_TASK INSTRUCTIONS_.
In the entries below, find the line with "ATOM 16 C CA" and the line with "ATOM 19 O O". Return those two lines and all lines between them, exactly.

_AVAILABLE DATA_.
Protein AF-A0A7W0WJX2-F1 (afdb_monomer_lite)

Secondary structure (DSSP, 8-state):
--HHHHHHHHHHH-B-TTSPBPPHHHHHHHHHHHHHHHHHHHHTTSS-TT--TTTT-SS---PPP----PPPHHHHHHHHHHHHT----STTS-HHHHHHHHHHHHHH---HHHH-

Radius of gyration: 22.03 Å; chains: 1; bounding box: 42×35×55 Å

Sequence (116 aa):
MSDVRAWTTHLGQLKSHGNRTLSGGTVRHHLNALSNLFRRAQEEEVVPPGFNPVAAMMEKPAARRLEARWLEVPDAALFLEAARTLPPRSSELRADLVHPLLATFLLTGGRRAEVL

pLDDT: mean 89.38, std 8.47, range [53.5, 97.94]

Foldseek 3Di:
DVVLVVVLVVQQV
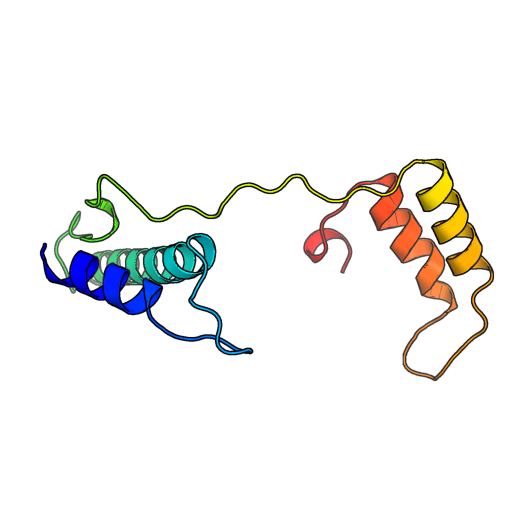DADPPRDGDFLVRSVVVLVVLQVVVVVCCVVVVDPPPDDPSVVDPDGRDGDDDDDDDQDPVRLVVVLVCLVPPDDDDPPDPSVVRNVLSCCCVVPVDDPVRSD

Structure (mmCIF, N/CA/C/O backbone):
data_AF-A0A7W0WJX2-F1
#
_entry.id   AF-A0A7W0WJX2-F1
#
loop_
_atom_site.group_PDB
_atom_site.id
_atom_site.type_symbol
_atom_site.label_atom_id
_atom_site.label_alt_id
_atom_site.label_comp_id
_atom_site.label_asym_id
_atom_site.label_entity_id
_atom_site.label_seq_id
_atom_site.pdbx_PDB_ins_code
_atom_site.Cartn_x
_atom_site.Cartn_y
_atom_site.Cartn_z
_atom_site.occupancy
_atom_site.B_iso_or_equiv
_atom_site.auth_seq_id
_atom_site.auth_comp_id
_atom_site.auth_asym_id
_atom_site.auth_atom_id
_atom_site.pdbx_PDB_model_num
ATOM 1 N N . MET A 1 1 ? -20.539 -6.477 21.479 1.00 53.50 1 MET A N 1
ATOM 2 C CA . MET A 1 1 ? -19.863 -7.187 20.357 1.00 53.50 1 MET A CA 1
ATOM 3 C C . MET A 1 1 ? -20.638 -7.163 19.026 1.00 53.50 1 MET A C 1
ATOM 5 O O . MET A 1 1 ? -20.104 -7.637 18.029 1.00 53.50 1 MET A O 1
ATOM 9 N N . SER A 1 2 ? -21.857 -6.604 18.980 1.00 64.31 2 SER A N 1
ATOM 10 C CA . SER A 1 2 ? -22.676 -6.461 17.761 1.00 64.31 2 SER A CA 1
ATOM 11 C C . SER A 1 2 ? -22.204 -5.311 16.851 1.00 64.31 2 SER A C 1
ATOM 13 O O . SER A 1 2 ? -22.089 -5.486 15.639 1.00 64.31 2 SER A O 1
ATOM 15 N N . ASP A 1 3 ? -21.815 -4.174 17.435 1.00 87.06 3 ASP A N 1
ATOM 16 C CA . ASP A 1 3 ? -21.673 -2.916 16.682 1.00 87.06 3 ASP A CA 1
ATOM 17 C C . ASP A 1 3 ? -20.513 -2.904 15.687 1.00 87.06 3 ASP A C 1
ATOM 19 O O . ASP A 1 3 ? -20.665 -2.425 14.569 1.00 87.06 3 ASP A O 1
ATOM 23 N N . VAL A 1 4 ? -19.368 -3.503 16.030 1.00 90.75 4 VAL A N 1
ATOM 24 C CA . VAL A 1 4 ? -18.221 -3.576 15.105 1.00 90.75 4 VAL A CA 1
ATOM 25 C C . VAL A 1 4 ? -18.536 -4.469 13.902 1.00 90.75 4 VAL A C 1
ATOM 27 O O . VAL A 1 4 ? -18.131 -4.157 12.783 1.00 90.75 4 VAL A O 1
ATOM 30 N N . ARG A 1 5 ? -19.301 -5.554 14.088 1.00 89.94 5 ARG A N 1
ATOM 31 C CA . ARG A 1 5 ? -19.750 -6.415 12.979 1.00 89.94 5 ARG A CA 1
ATOM 32 C C . ARG A 1 5 ? -20.785 -5.713 12.100 1.00 89.94 5 ARG A C 1
ATOM 34 O O . ARG A 1 5 ? -20.672 -5.774 10.874 1.00 89.94 5 ARG A O 1
ATOM 41 N N . ALA A 1 6 ? -21.738 -5.006 12.707 1.00 90.69 6 ALA A N 1
ATOM 42 C CA . ALA A 1 6 ? -22.705 -4.186 11.981 1.00 90.69 6 ALA A CA 1
ATOM 43 C C . ALA A 1 6 ? -22.000 -3.086 11.169 1.00 90.69 6 ALA A C 1
ATOM 45 O O . ALA A 1 6 ? -22.247 -2.941 9.973 1.00 90.69 6 ALA A O 1
ATOM 46 N N . TRP A 1 7 ? -21.033 -2.394 11.777 1.00 92.44 7 TRP A N 1
ATOM 47 C CA . TRP A 1 7 ? -20.211 -1.395 11.100 1.00 92.44 7 TRP A CA 1
ATOM 48 C C . TRP A 1 7 ? -19.389 -1.998 9.958 1.00 92.44 7 TRP A C 1
ATOM 50 O O . TRP A 1 7 ? -19.373 -1.449 8.864 1.00 92.44 7 TRP A O 1
ATOM 60 N N . THR A 1 8 ? -18.776 -3.168 10.159 1.00 92.50 8 THR A N 1
ATOM 61 C CA . THR A 1 8 ? -18.037 -3.880 9.098 1.00 92.50 8 THR A CA 1
ATOM 62 C C . THR A 1 8 ? -18.938 -4.199 7.902 1.00 92.50 8 THR A C 1
ATOM 64 O O . THR A 1 8 ? -18.531 -4.029 6.753 1.00 92.50 8 THR A O 1
ATOM 67 N N . THR A 1 9 ? -20.175 -4.624 8.166 1.00 90.94 9 THR A N 1
ATOM 68 C CA . THR A 1 9 ? -21.176 -4.909 7.125 1.00 90.94 9 THR A CA 1
ATOM 69 C C . THR A 1 9 ? -21.559 -3.637 6.373 1.00 90.94 9 THR A C 1
ATOM 71 O O . THR A 1 9 ? -21.570 -3.627 5.144 1.00 90.94 9 THR A O 1
ATOM 74 N N . HIS A 1 10 ? -21.789 -2.542 7.100 1.00 91.75 10 HIS A N 1
ATOM 75 C CA . HIS A 1 10 ? -22.066 -1.233 6.516 1.00 91.75 10 HIS A CA 1
ATOM 76 C C . HIS A 1 10 ? -20.900 -0.720 5.652 1.00 91.75 10 HIS A C 1
ATOM 78 O O . HIS A 1 10 ? -21.114 -0.269 4.528 1.00 91.75 10 HIS A O 1
ATOM 84 N N . LEU A 1 11 ? -19.653 -0.866 6.115 1.00 91.06 11 LEU A N 1
ATOM 85 C CA . LEU A 1 11 ? -18.454 -0.541 5.333 1.00 91.06 11 LEU A CA 1
ATOM 86 C C . LEU A 1 11 ? -18.389 -1.331 4.020 1.00 91.06 11 LEU A C 1
ATOM 88 O O . LEU A 1 11 ? -18.020 -0.773 2.992 1.00 91.06 11 LEU A O 1
ATOM 92 N N . GLY A 1 12 ? -18.786 -2.604 4.017 1.00 87.25 12 GLY A N 1
ATOM 93 C CA . GLY A 1 12 ? -18.847 -3.408 2.791 1.00 87.25 12 GLY A CA 1
ATOM 94 C C . GLY A 1 12 ? -19.881 -2.919 1.767 1.00 87.25 12 GLY A C 1
ATOM 95 O O . GLY A 1 12 ? -19.768 -3.236 0.586 1.00 87.25 12 GLY A O 1
ATOM 96 N N . GLN A 1 13 ? -20.874 -2.139 2.199 1.00 89.44 13 GLN A N 1
ATOM 97 C CA . GLN A 1 13 ? -21.932 -1.580 1.348 1.00 89.44 13 GLN A CA 1
ATOM 98 C C . GLN A 1 13 ? -21.648 -0.136 0.918 1.00 89.44 13 GLN A C 1
ATOM 100 O O . GLN A 1 13 ? -22.253 0.355 -0.037 1.00 89.44 13 GLN A O 1
ATOM 105 N N . LEU A 1 14 ? -20.723 0.543 1.603 1.00 88.31 14 LEU A N 1
ATOM 106 C CA . LEU A 1 14 ? -20.314 1.900 1.272 1.00 88.31 14 LEU A CA 1
ATOM 107 C C . LEU A 1 14 ? -19.723 1.954 -0.135 1.00 88.31 14 LEU A C 1
ATOM 109 O O . LEU A 1 14 ? -18.860 1.159 -0.521 1.00 88.31 14 LEU A O 1
ATOM 113 N N . LYS A 1 15 ? -20.211 2.923 -0.907 1.00 85.62 15 LYS A N 1
ATOM 114 C CA . LYS A 1 15 ? -19.743 3.167 -2.264 1.00 85.62 15 LYS A CA 1
ATOM 115 C C . LYS A 1 15 ? -18.504 4.049 -2.236 1.00 85.62 15 LYS A C 1
ATOM 117 O O . LYS A 1 15 ? -18.473 5.089 -1.589 1.00 85.62 15 LYS A O 1
ATOM 122 N N . SER A 1 16 ? -17.491 3.614 -2.963 1.00 79.62 16 SER A N 1
ATOM 123 C CA . SER A 1 16 ? -16.265 4.341 -3.239 1.00 79.62 16 SER A CA 1
ATOM 124 C C . SER A 1 16 ? -16.355 5.071 -4.578 1.00 79.62 16 SER A C 1
ATOM 126 O O . SER A 1 16 ? -17.372 5.039 -5.281 1.00 79.62 16 SER A O 1
ATOM 128 N N . HIS A 1 17 ? -15.250 5.709 -4.947 1.00 74.25 17 HIS A N 1
ATOM 129 C CA . HIS A 1 17 ? -15.086 6.346 -6.241 1.00 74.25 17 HIS A CA 1
ATOM 130 C C . HIS A 1 17 ? -15.403 5.359 -7.381 1.00 74.25 17 HIS A C 1
ATOM 132 O O . HIS A 1 17 ? -14.977 4.202 -7.361 1.00 74.25 17 HIS A O 1
ATOM 138 N N . GLY A 1 18 ? -16.202 5.799 -8.355 1.00 77.25 18 GLY A N 1
ATOM 139 C CA . GLY A 1 18 ? -16.673 4.942 -9.448 1.00 77.25 18 GLY A CA 1
ATOM 140 C C . GLY A 1 18 ? -17.834 4.004 -9.090 1.00 77.25 18 GLY A C 1
ATOM 141 O O . GLY A 1 18 ? -18.023 3.002 -9.775 1.00 77.25 18 GLY A O 1
ATOM 142 N N . ASN A 1 19 ? -18.615 4.301 -8.038 1.00 79.56 19 ASN A N 1
ATOM 143 C CA . ASN A 1 19 ? -19.852 3.582 -7.675 1.00 79.56 19 ASN A CA 1
ATOM 144 C C . ASN A 1 19 ? -19.636 2.100 -7.281 1.00 79.56 19 ASN A C 1
ATOM 146 O O . ASN A 1 19 ? -20.584 1.316 -7.247 1.00 79.56 19 ASN A O 1
ATOM 150 N N . ARG A 1 20 ? -18.392 1.715 -6.
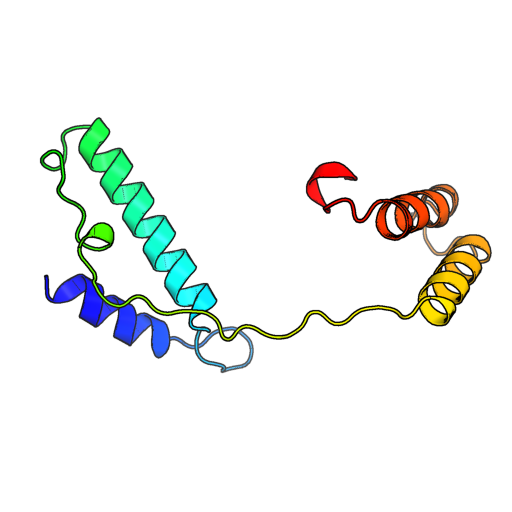972 1.00 83.25 20 ARG A N 1
ATOM 151 C CA . ARG A 1 20 ? -18.004 0.371 -6.514 1.00 83.25 20 ARG A CA 1
ATOM 152 C C . ARG A 1 20 ? -18.059 0.280 -4.996 1.00 83.25 20 ARG A C 1
ATOM 154 O O . ARG A 1 20 ? -17.758 1.258 -4.324 1.00 83.25 20 ARG A O 1
ATOM 161 N N . THR A 1 21 ? -18.393 -0.881 -4.445 1.00 87.62 21 THR A N 1
ATOM 162 C CA . THR A 1 21 ? -18.299 -1.114 -2.997 1.00 87.62 21 THR A CA 1
ATOM 163 C C . THR A 1 21 ? -16.844 -1.189 -2.529 1.00 87.62 21 THR A C 1
ATOM 165 O O . THR A 1 21 ? -15.937 -1.477 -3.319 1.00 87.62 21 THR A O 1
ATOM 168 N N . LEU A 1 22 ? -16.602 -0.919 -1.241 1.00 88.12 22 LEU A N 1
ATOM 169 C CA . LEU A 1 22 ? -15.268 -1.066 -0.657 1.00 88.12 22 LEU A CA 1
ATOM 170 C C . LEU A 1 22 ? -14.781 -2.517 -0.756 1.00 88.12 22 LEU A C 1
ATOM 172 O O . LEU A 1 22 ? -15.493 -3.466 -0.430 1.00 88.12 22 LEU A O 1
ATOM 176 N N . SER A 1 23 ? -13.524 -2.688 -1.173 1.00 88.31 23 SER A N 1
ATOM 177 C CA . SER A 1 23 ? -12.894 -4.008 -1.193 1.00 88.31 23 SER A CA 1
ATOM 178 C C . SER A 1 23 ? -12.705 -4.544 0.230 1.00 88.31 23 SER A C 1
ATOM 180 O O . SER A 1 23 ? -12.505 -3.772 1.171 1.00 88.31 23 SER A O 1
ATOM 182 N N . GLY A 1 24 ? -12.660 -5.871 0.395 1.00 90.00 24 GLY A N 1
ATOM 183 C CA . GLY A 1 24 ? -12.377 -6.486 1.698 1.00 90.00 24 GLY A CA 1
ATOM 184 C C . GLY A 1 24 ? -11.045 -6.032 2.313 1.00 90.00 24 GLY A C 1
ATOM 185 O O . GLY A 1 24 ? -10.942 -5.910 3.531 1.00 90.00 24 GLY A O 1
ATOM 186 N N . GLY A 1 25 ? -10.046 -5.701 1.486 1.00 90.94 25 GLY A N 1
ATOM 187 C CA . GLY A 1 25 ? -8.789 -5.099 1.946 1.00 90.94 25 GLY A CA 1
ATOM 188 C C . GLY A 1 25 ? -8.985 -3.702 2.519 1.00 90.94 25 GLY A C 1
ATOM 189 O O . GLY A 1 25 ? -8.497 -3.405 3.605 1.00 90.94 25 GLY A O 1
ATOM 190 N N . THR A 1 26 ? -9.759 -2.864 1.831 1.00 91.06 26 THR A N 1
ATOM 191 C CA . THR A 1 26 ? -10.096 -1.512 2.293 1.00 91.06 26 THR A CA 1
ATOM 192 C C . THR A 1 26 ? -10.867 -1.555 3.611 1.00 91.06 26 THR A C 1
ATOM 194 O O . THR A 1 26 ? -10.496 -0.868 4.558 1.00 91.06 26 THR A O 1
ATOM 197 N N . VAL A 1 27 ? -11.874 -2.428 3.727 1.00 93.50 27 VAL A N 1
ATOM 198 C CA . VAL A 1 27 ? -12.604 -2.635 4.990 1.00 93.50 27 VAL A CA 1
ATOM 199 C C . VAL A 1 27 ? -11.652 -3.101 6.101 1.00 93.50 27 VAL A C 1
ATOM 201 O O . VAL A 1 27 ? -11.719 -2.605 7.226 1.00 93.50 27 VAL A O 1
ATOM 204 N N . ARG A 1 28 ? -10.695 -3.986 5.791 1.00 93.25 28 ARG A N 1
ATOM 205 C CA . ARG A 1 28 ? -9.662 -4.405 6.750 1.00 93.25 28 ARG A CA 1
ATOM 206 C C . ARG A 1 28 ? -8.772 -3.247 7.207 1.00 93.25 28 ARG A C 1
ATOM 208 O O . ARG A 1 28 ? -8.405 -3.212 8.377 1.00 93.25 28 ARG A O 1
ATOM 215 N N . HIS A 1 29 ? -8.454 -2.287 6.339 1.00 93.25 29 HIS A N 1
ATOM 216 C CA . HIS A 1 29 ? -7.714 -1.085 6.738 1.00 93.25 29 HIS A CA 1
ATOM 217 C C . HIS A 1 29 ? -8.494 -0.228 7.744 1.00 93.25 29 HIS A C 1
ATOM 219 O O . HIS A 1 29 ? -7.907 0.197 8.739 1.00 93.25 29 HIS A O 1
ATOM 225 N N . HIS A 1 30 ? -9.806 -0.050 7.558 1.00 94.19 30 HI
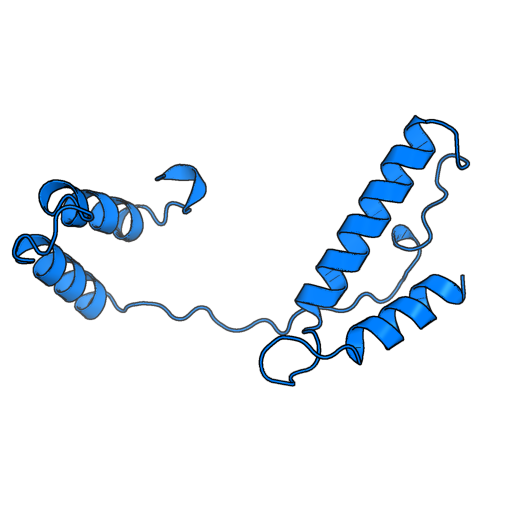S A N 1
ATOM 226 C CA . HIS A 1 30 ? -10.654 0.623 8.553 1.00 94.19 30 HIS A CA 1
ATOM 227 C C . HIS A 1 30 ? -10.654 -0.113 9.900 1.00 94.19 30 HIS A C 1
ATOM 229 O O . HIS A 1 30 ? -10.508 0.516 10.947 1.00 94.19 30 HIS A O 1
ATOM 235 N N . 
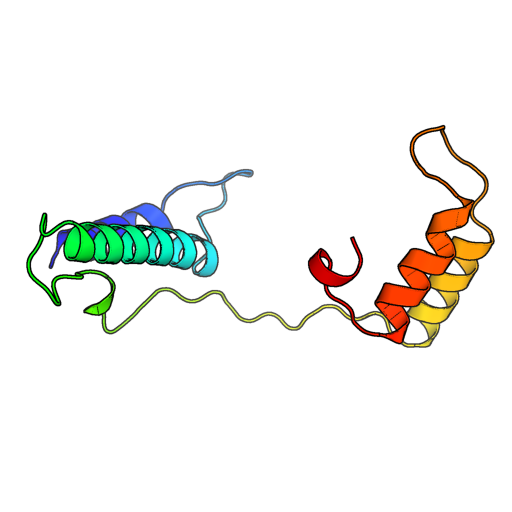LEU A 1 31 ? -10.743 -1.447 9.885 1.00 95.25 31 LEU A N 1
ATOM 236 C CA . LEU A 1 31 ? -10.655 -2.255 11.104 1.00 95.25 31 LEU A CA 1
ATOM 237 C C . LEU A 1 31 ? -9.287 -2.136 11.786 1.00 95.25 31 LEU A C 1
ATOM 239 O O . LEU A 1 31 ? -9.223 -2.024 13.007 1.00 95.25 31 LEU A O 1
ATOM 243 N N . ASN A 1 32 ? -8.193 -2.114 11.025 1.00 95.31 32 ASN A N 1
ATOM 244 C CA . ASN A 1 32 ? -6.854 -1.913 11.580 1.00 95.31 32 ASN A CA 1
ATOM 245 C C . ASN A 1 32 ? -6.719 -0.531 12.235 1.00 95.31 32 ASN A C 1
ATOM 247 O O . ASN A 1 32 ? -6.166 -0.436 13.329 1.00 95.31 32 ASN A O 1
ATOM 251 N N . ALA A 1 33 ? -7.263 0.522 11.615 1.00 96.44 33 ALA A N 1
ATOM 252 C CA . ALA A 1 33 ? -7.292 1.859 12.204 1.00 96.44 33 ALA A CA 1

_RESPONSE AREA_.
ATOM 16 C CA . ASP A 1 3 ? -21.673 -2.916 16.682 1.00 87.06 3 ASP A CA 1
ATOM 17 C C . ASP A 1 3 ? -20.513 -2.904 15.687 1.00 87.06 3 ASP A C 1
ATOM 19 O O . ASP A 1 3 ? -20.665 -2.425 14.569 1.00 87.06 3 ASP A O 1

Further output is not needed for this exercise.